After 9/11/2001, I had only been in Manhattan once that wasn’t in passing (train station to Charlotte, e.g.) and that was seeing a musical in 2003. I had never been particularly close geographically to Ground Zero, despite living less than 160 miles away.
When Rebecca (niece #1), her husband Rico, and a couple of their friends came out from California to NYC around Thanksgiving 2013, one of them items on the Californians’ agenda was to see the 9/11 memorial.
The museum exterior was at the site, but not yet open. There was no charge to get to the plaza at the time, but one had to order tickets ahead of time. We were booked for 4:30 p.m., the last grouping, and we had to pick up tickets beforehand.

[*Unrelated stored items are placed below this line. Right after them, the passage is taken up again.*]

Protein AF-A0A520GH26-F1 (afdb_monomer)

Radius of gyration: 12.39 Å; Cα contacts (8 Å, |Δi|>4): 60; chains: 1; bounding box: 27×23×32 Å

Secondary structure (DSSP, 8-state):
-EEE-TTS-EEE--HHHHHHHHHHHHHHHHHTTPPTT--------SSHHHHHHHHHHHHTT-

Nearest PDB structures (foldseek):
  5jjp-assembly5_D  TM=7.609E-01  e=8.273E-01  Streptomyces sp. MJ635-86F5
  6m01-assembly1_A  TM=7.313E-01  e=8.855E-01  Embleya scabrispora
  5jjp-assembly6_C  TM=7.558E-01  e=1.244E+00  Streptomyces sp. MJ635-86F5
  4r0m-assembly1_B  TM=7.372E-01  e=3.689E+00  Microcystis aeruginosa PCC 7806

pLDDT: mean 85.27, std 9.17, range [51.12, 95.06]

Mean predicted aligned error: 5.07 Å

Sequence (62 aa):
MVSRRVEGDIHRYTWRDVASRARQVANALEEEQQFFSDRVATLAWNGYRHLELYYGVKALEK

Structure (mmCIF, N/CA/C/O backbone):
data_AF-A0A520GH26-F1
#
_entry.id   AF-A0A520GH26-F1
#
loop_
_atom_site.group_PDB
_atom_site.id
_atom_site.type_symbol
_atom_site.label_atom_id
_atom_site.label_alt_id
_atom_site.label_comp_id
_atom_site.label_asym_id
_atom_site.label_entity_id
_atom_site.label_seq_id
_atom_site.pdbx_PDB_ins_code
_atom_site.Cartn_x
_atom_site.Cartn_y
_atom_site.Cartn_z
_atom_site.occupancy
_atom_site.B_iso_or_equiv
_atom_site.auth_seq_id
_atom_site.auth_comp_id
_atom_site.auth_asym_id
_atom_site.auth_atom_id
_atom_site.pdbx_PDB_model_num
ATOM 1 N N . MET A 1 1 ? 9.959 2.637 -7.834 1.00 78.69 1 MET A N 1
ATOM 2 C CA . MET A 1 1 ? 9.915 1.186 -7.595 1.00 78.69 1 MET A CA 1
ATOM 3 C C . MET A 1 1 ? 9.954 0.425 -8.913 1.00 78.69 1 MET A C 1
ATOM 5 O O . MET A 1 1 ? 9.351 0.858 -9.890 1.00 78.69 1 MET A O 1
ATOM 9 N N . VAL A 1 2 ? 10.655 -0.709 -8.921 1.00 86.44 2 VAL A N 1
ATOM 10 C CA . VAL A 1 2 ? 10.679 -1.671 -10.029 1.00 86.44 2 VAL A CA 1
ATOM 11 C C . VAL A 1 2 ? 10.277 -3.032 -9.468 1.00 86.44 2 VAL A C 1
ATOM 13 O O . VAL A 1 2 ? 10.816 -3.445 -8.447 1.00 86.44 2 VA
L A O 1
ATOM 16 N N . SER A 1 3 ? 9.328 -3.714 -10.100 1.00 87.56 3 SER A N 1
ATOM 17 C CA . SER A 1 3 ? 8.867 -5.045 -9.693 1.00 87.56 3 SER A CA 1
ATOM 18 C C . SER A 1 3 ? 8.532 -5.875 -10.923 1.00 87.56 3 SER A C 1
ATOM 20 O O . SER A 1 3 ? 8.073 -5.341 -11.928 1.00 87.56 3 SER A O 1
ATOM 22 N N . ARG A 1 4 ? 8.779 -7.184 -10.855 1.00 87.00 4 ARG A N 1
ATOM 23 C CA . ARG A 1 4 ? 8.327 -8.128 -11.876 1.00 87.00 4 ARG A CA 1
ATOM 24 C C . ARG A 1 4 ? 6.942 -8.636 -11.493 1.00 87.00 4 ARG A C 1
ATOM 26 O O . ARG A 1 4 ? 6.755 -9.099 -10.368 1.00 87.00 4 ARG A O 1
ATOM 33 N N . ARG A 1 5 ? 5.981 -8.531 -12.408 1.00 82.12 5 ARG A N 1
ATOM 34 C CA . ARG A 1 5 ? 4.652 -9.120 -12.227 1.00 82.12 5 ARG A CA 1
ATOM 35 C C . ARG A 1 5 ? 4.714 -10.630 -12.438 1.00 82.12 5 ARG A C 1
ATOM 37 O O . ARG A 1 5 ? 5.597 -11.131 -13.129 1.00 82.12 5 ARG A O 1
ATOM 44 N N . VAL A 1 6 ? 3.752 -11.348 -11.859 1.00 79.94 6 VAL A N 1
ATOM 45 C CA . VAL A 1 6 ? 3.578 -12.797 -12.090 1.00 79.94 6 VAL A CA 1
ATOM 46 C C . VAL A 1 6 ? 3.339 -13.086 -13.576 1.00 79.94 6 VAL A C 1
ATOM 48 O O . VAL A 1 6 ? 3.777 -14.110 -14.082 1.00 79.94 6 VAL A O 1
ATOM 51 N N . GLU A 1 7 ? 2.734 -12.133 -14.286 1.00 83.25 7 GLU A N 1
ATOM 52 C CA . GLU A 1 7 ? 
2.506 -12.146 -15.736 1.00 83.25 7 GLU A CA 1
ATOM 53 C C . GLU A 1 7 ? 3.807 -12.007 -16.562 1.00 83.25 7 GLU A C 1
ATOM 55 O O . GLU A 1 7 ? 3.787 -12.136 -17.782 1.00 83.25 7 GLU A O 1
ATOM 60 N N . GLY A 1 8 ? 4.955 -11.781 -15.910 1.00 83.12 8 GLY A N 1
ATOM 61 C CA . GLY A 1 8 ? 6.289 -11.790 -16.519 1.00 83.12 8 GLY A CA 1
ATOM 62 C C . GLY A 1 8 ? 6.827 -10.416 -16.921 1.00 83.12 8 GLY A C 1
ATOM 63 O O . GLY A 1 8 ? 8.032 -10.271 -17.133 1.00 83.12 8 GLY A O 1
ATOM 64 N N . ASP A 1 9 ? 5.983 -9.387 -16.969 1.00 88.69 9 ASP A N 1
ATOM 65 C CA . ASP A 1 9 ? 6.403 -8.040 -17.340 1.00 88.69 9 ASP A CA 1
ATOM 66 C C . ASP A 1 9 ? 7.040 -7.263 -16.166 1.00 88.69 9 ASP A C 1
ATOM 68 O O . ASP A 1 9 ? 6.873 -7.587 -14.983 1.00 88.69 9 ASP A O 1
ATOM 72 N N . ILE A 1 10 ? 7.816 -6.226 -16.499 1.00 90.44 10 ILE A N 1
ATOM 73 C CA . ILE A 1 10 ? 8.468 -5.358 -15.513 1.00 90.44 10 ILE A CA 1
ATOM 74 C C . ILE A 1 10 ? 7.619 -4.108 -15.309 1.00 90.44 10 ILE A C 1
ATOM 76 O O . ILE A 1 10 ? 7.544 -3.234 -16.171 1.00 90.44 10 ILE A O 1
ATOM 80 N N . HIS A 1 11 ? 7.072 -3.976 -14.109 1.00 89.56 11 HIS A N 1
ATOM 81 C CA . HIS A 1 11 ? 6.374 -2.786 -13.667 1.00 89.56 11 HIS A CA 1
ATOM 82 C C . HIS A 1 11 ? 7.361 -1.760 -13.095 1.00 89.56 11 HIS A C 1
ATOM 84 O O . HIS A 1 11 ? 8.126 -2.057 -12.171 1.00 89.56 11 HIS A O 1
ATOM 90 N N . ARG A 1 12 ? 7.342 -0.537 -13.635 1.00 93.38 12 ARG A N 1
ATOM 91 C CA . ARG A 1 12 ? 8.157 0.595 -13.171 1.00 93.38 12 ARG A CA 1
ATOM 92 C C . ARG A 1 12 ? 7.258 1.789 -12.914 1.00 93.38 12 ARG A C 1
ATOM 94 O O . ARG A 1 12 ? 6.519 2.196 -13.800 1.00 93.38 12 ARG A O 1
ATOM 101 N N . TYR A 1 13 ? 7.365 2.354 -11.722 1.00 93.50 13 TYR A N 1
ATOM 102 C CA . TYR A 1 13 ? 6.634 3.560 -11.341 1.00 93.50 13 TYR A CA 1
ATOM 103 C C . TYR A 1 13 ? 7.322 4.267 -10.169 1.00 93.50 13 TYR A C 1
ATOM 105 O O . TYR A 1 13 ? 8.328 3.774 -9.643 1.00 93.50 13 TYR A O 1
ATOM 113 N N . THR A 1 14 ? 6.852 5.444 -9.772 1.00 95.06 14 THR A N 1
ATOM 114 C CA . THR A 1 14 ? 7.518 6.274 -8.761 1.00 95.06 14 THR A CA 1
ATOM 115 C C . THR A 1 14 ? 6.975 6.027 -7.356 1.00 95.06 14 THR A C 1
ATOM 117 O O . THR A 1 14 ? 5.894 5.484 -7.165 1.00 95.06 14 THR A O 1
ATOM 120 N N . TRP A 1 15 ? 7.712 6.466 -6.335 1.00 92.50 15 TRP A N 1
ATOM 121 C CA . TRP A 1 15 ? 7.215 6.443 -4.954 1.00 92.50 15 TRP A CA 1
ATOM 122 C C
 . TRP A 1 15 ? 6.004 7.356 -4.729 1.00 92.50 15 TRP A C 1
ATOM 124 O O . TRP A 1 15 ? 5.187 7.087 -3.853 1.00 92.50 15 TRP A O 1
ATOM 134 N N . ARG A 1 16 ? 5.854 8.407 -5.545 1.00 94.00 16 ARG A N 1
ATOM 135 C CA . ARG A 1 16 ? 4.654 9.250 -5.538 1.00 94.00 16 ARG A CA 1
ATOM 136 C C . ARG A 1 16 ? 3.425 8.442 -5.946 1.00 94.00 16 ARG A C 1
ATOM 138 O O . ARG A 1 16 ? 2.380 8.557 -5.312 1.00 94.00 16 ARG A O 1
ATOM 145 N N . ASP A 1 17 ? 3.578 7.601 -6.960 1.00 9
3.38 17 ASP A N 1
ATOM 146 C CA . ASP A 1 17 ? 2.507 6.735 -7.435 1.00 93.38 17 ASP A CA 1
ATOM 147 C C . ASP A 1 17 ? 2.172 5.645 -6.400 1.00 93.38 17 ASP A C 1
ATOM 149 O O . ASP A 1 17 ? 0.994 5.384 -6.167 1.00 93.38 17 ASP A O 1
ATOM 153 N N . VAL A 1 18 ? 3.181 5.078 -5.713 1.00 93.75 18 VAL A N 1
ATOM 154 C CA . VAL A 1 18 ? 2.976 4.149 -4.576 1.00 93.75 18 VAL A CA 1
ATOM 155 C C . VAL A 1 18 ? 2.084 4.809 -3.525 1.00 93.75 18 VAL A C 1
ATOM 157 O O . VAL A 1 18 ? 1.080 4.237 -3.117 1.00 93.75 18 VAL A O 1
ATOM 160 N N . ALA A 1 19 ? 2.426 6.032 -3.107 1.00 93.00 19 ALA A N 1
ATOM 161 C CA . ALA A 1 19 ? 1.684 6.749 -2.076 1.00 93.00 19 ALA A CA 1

At least at that point, the key to the enterprise was patience, for we spent over a half-hour waiting in line on an unseasonably cold November afternoon-to-evening. Then we had to go through screening, not unlike what happens when one goes to the airport.
I will say that the waterfalls, the memorial pools in the footprints of the Twin Towers, are quite beautiful, especially at night; wish I could find the pictures I took.

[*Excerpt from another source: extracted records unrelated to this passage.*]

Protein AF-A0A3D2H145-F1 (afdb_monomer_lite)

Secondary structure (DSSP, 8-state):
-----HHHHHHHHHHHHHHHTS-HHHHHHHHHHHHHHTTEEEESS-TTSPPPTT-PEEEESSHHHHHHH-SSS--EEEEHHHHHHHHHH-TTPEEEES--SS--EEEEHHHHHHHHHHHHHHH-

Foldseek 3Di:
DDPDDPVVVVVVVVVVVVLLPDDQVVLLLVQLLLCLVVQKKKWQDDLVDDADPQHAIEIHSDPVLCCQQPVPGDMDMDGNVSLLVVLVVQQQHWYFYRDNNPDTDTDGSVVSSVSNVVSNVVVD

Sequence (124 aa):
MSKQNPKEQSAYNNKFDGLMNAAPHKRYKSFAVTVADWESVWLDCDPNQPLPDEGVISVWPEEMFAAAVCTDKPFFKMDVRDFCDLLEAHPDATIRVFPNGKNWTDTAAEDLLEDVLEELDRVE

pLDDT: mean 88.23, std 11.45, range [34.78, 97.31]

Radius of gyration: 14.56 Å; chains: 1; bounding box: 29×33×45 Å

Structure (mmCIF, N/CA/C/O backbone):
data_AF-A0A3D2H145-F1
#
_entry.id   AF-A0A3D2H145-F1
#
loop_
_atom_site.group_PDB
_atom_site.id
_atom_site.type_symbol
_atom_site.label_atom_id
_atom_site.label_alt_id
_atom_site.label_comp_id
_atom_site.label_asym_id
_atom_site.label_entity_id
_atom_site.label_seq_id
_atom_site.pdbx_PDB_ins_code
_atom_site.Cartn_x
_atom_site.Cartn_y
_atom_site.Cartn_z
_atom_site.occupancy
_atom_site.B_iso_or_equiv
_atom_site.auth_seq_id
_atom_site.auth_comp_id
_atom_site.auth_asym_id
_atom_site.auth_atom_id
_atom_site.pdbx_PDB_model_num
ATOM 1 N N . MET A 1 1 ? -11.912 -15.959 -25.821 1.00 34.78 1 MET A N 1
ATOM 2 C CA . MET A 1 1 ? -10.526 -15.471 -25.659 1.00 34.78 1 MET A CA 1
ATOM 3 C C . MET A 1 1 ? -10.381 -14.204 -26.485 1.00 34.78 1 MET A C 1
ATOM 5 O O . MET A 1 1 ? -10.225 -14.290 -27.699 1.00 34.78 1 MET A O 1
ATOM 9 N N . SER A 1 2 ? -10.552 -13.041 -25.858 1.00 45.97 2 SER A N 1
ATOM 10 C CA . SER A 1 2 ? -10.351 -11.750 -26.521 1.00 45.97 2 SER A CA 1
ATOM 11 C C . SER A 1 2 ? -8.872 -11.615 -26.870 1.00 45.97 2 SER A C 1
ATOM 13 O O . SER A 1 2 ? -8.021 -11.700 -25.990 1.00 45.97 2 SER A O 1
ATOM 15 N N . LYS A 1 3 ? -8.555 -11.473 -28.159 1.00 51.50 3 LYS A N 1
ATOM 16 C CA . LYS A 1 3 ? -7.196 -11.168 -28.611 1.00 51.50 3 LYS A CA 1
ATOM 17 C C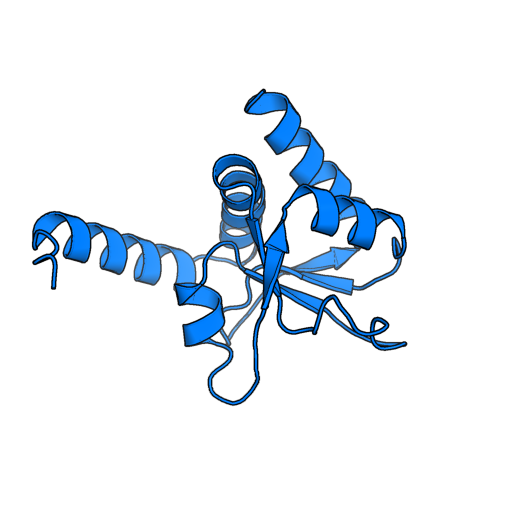 . LYS A 1 3 ? -6.897 -9.730 -28.174 1.00 51.50 3 LYS A C 1
ATOM 19 O O . LYS A 1 3 ? -7.412 -8.809 -28.798 1.00 51.50 3 LYS A O 1
ATOM 24 N N . GLN A 1 4 ? -6.154 -9.540 -27.082 1.00 57.59 4 GLN A N 1
ATOM 25 C CA . GLN A 1 4 ? -5.676 -8.212 -26.677 1.00 57.59 4 GLN A CA 1
ATOM 26 C C . GLN A 1 4 ? -4.850 -7.604 -27.820 1.00 57.59 4 GLN A C 1
ATOM 28 O O . GLN A 1 4 ? -4.082 -8.315 -28.478 1.00 57.59 4 GLN A O 1
ATOM 33 N N . ASN A 1 5 ? -5.034 -6.311 -28.113 1.00 71.00 5 ASN A N 1
ATOM 34 C CA . ASN A 1 5 ? -4.300 -5.683 -29.207 1.00 71.00 5 ASN A CA 1
ATOM 35 C C . ASN A 1 5 ? -2.800 -5.619 -28.859 1.00 71.00 5 ASN A C 1
ATOM 37 O O . ASN A 1 5 ? -2.444 -5.197 -27.757 1.00 71.00 5 ASN A O 1
ATOM 41 N N . PRO A 1 6 ? -1.890 -5.927 -29.803 1.00 70.62 6 PRO A N 1
ATOM 42 C CA . PRO A 1 6 ? -0.444 -5.936 -29.549 1.00 70.62 6 PRO A CA 1
ATOM 43 C C . PRO A 1 6 ? 0.119 -4.615 -29.002 1.00 70.62 6 PRO A C 1
ATOM 45 O O . PRO A 1 6 ? 1.099 -4.609 -28.261 1.00 70.62 6 PRO A O 1
ATOM 48 N N . LYS A 1 7 ? -0.503 -3.481 -29.356 1.00 69.06 7 LYS A N 1
ATOM 49 C CA . LYS A 1 7 ? -0.097 -2.151 -28.880 1.00 69.06 7 LYS A CA 1
ATOM 50 C C . LYS A 1 7 ? -0.419 -1.946 -27.400 1.00 69.06 7 LYS A C 1
ATOM 52 O O . LYS A 1 7 ? 0.438 -1.453 -26.673 1.00 69.06 7 LYS A O 1
ATOM 57 N N . GLU A 1 8 ? -1.603 -2.371 -26.962 1.00 68.94 8 GLU A N 1
ATOM 58 C CA . GLU A 1 8 ? -2.041 -2.292 -25.561 1.00 68.94 8 GLU A CA 1
ATOM 59 C C . GLU A 1 8 ? -1.158 -3.176 -24.677 1.00 68.94 8 GLU A C 1
ATOM 61 O O . GLU A 1 8 ? -0.678 -2.728 -23.642 1.00 68.94 8 GLU A O 1
ATOM 66 N N . GLN A 1 9 ? -0.826 -4.381 -25.150 1.00 70.69 9 GLN A N 1
ATOM 67 C CA . GLN A 1 9 ? 0.087 -5.285 -24.450 1.00 70.69 9 GLN A CA 1
ATOM 68 C C . GLN A 1 9 ? 1.505 -4.704 -24.323 1.00 70.69 9 GLN A C 1
ATOM 70 O O . GLN A 1 9 ? 2.123 -4.805 -23.268 1.00 70.69 9 GLN A O 1
ATOM 75 N N . SER A 1 10 ? 2.022 -4.052 -25.373 1.00 72.81 10 SER A N 1
ATOM 76 C CA . SER A 1 10 ? 3.340 -3.402 -25.309 1.00 72.81 10 SER A CA 1
ATOM 77 C C . SER A 1 10 ? 3.369 -2.224 -24.331 1.00 72.81 10 SER A C 1
ATOM 79 O O . SER A 1 10 ? 4.331 -2.075 -23.583 1.00 72.81 10 SER A O 1
ATOM 81 N N . ALA A 1 11 ? 2.308 -1.411 -24.294 1.00 72.31 11 ALA A N 1
ATOM 82 C CA . ALA A 1 11 ? 2.196 -0.291 -23.366 1.00 72.31 11 ALA A CA 1
ATOM 83 C C . ALA A 1 11 ? 2.101 -0.784 -21.916 1.00 72.31 11 ALA A C 1
ATOM 85 O O . ALA A 1 11 ? 2.756 -0.230 -21.035 1.00 72.31 11 ALA A O 1
ATOM 86 N N . TYR A 1 12 ? 1.352 -1.865 -21.697 1.00 74.88 12 TYR A N 1
ATOM 87 C CA . TYR A 1 12 ? 1.219 -2.527 -20.405 1.00 74.88 12 TYR A CA 1
ATOM 88 C C . TYR A 1 12 ? 2.559 -3.082 -19.900 1.00 74.88 12 TYR A C 1
ATOM 90 O O . TYR A 1 12 ? 2.963 -2.791 -18.776 1.00 74.88 12 TYR A O 1
ATOM 98 N N . ASN A 1 13 ? 3.314 -3.773 -20.760 1.00 78.56 13 ASN A N 1
ATOM 99 C CA . ASN A 1 13 ? 4.647 -4.278 -20.418 1.00 78.56 13 ASN A CA 1
ATOM 100 C C . ASN A 1 13 ? 5.643 -3.139 -20.137 1.00 78.56 13 ASN A C 1
ATOM 102 O O . ASN A 1 13 ? 6.387 -3.196 -19.163 1.00 78.56 13 ASN A O 1
ATOM 106 N N . ASN A 1 14 ? 5.615 -2.064 -20.932 1.00 85.06 14 ASN A N 1
ATOM 107 C CA . ASN A 1 14 ? 6.478 -0.901 -20.713 1.00 85.06 14 ASN A CA 1
ATOM 108 C C . ASN A 1 14 ? 6.165 -0.186 -19.388 1.00 85.06 14 ASN A C 1
ATOM 110 O O . ASN A 1 14 ? 7.086 0.257 -18.701 1.00 85.06 14 ASN A O 1
ATOM 114 N N . LYS A 1 15 ? 4.879 -0.070 -19.016 1.00 84.50 15 LYS A N 1
ATOM 115 C CA . LYS A 1 15 ? 4.459 0.476 -17.715 1.00 84.50 15 LYS A CA 1
ATOM 116 C C . LYS A 1 15 ? 4.975 -0.401 -16.579 1.00 84.50 15 LYS A C 1
ATOM 118 O O . LYS A 1 15 ? 5.549 0.127 -15.627 1.00 84.50 15 LYS A O 1
ATOM 123 N N . PHE A 1 16 ? 4.803 -1.716 -16.697 1.00 88.06 16 PHE A N 1
ATOM 124 C CA . PHE A 1 16 ? 5.271 -2.667 -15.697 1.00 88.06 16 PHE A CA 1
ATOM 125 C C . PHE A 1 16 ? 6.778 -2.553 -15.468 1.00 88.06 16 PHE A C 1
ATOM 127 O O . PHE A 1 16 ? 7.207 -2.299 -14.343 1.00 88.06 16 PHE A O 1
ATOM 134 N N . ASP A 1 17 ? 7.574 -2.648 -16.535 1.00 88.19 17 ASP A N 1
ATOM 135 C CA . ASP A 1 17 ? 9.031 -2.542 -16.449 1.00 88.19 17 ASP A CA 1
ATOM 136 C C . ASP A 1 17 ? 9.462 -1.175 -15.907 1.00 88.19 17 ASP A C 1
ATOM 138 O O . ASP A 1 17 ? 10.368 -1.085 -15.073 1.00 88.19 17 ASP A O 1
ATOM 142 N N . GLY A 1 18 ? 8.797 -0.102 -16.342 1.00 90.56 18 GLY A N 1
ATOM 143 C CA . GLY A 1 18 ? 9.068 1.256 -15.881 1.00 90.56 18 GLY A CA 1
ATOM 144 C C . GLY A 1 18 ? 8.854 1.422 -14.376 1.00 90.56 18 GLY A C 1
ATOM 145 O O . GLY A 1 18 ? 9.727 1.956 -13.690 1.00 90.56 18 GLY A O 1
ATOM 146 N N . LEU A 1 19 ? 7.725 0.937 -13.850 1.00 90.50 19 LEU A N 1
ATOM 147 C CA . LEU A 1 19 ? 7.394 1.050 -12.429 1.00 90.50 19 LEU A CA 1
ATOM 148 C C . LEU A 1 19 ? 8.209 0.085 -11.564 1.00 90.50 19 LEU A C 1
ATOM 150 O O . LEU A 1 19 ? 8.741 0.510 -10.540 1.00 90.50 19 LEU A O 1
ATOM 154 N N . MET A 1 20 ? 8.408 -1.165 -11.991 1.00 90.88 20 MET A N 1
ATOM 155 C CA . MET A 1 20 ? 9.207 -2.144 -11.240 1.00 90.88 20 MET A CA 1
ATOM 156 C C . MET A 1 20 ? 10.670 -1.720 -11.077 1.00 90.88 20 MET A C 1
ATOM 158 O O . MET A 1 20 ? 11.298 -2.053 -10.069 1.00 90.88 20 MET A O 1
ATOM 162 N N . ASN A 1 21 ? 11.211 -0.949 -12.024 1.00 92.62 21 ASN A N 1
ATOM 163 C CA . ASN A 1 21 ? 12.570 -0.408 -11.951 1.00 92.62 21 ASN A CA 1
ATOM 164 C C . ASN A 1 21 ? 12.644 1.012 -11.361 1.00 92.62 21 ASN A C 1
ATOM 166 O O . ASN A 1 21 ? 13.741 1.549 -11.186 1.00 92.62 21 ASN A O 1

At the end, you end up, as all good museums do, in the gift shop. There was a constant barrage of videos about what happened “that day” and in the weeks thereafter. It was a bit numbing, actually, but not especially moving, oddly.
Only one of these pieces got me emotionally involved, and it was a cartoon – this cartoon from StoryCorps – that actually made me cry.
Now that the 9/11 Tribute Center is complete, I can’t imagine wanting to go back and relive the experience. The State Museum in Albany has some artifacts that I’ve seen, fairly often, and that’s enough for me, for now.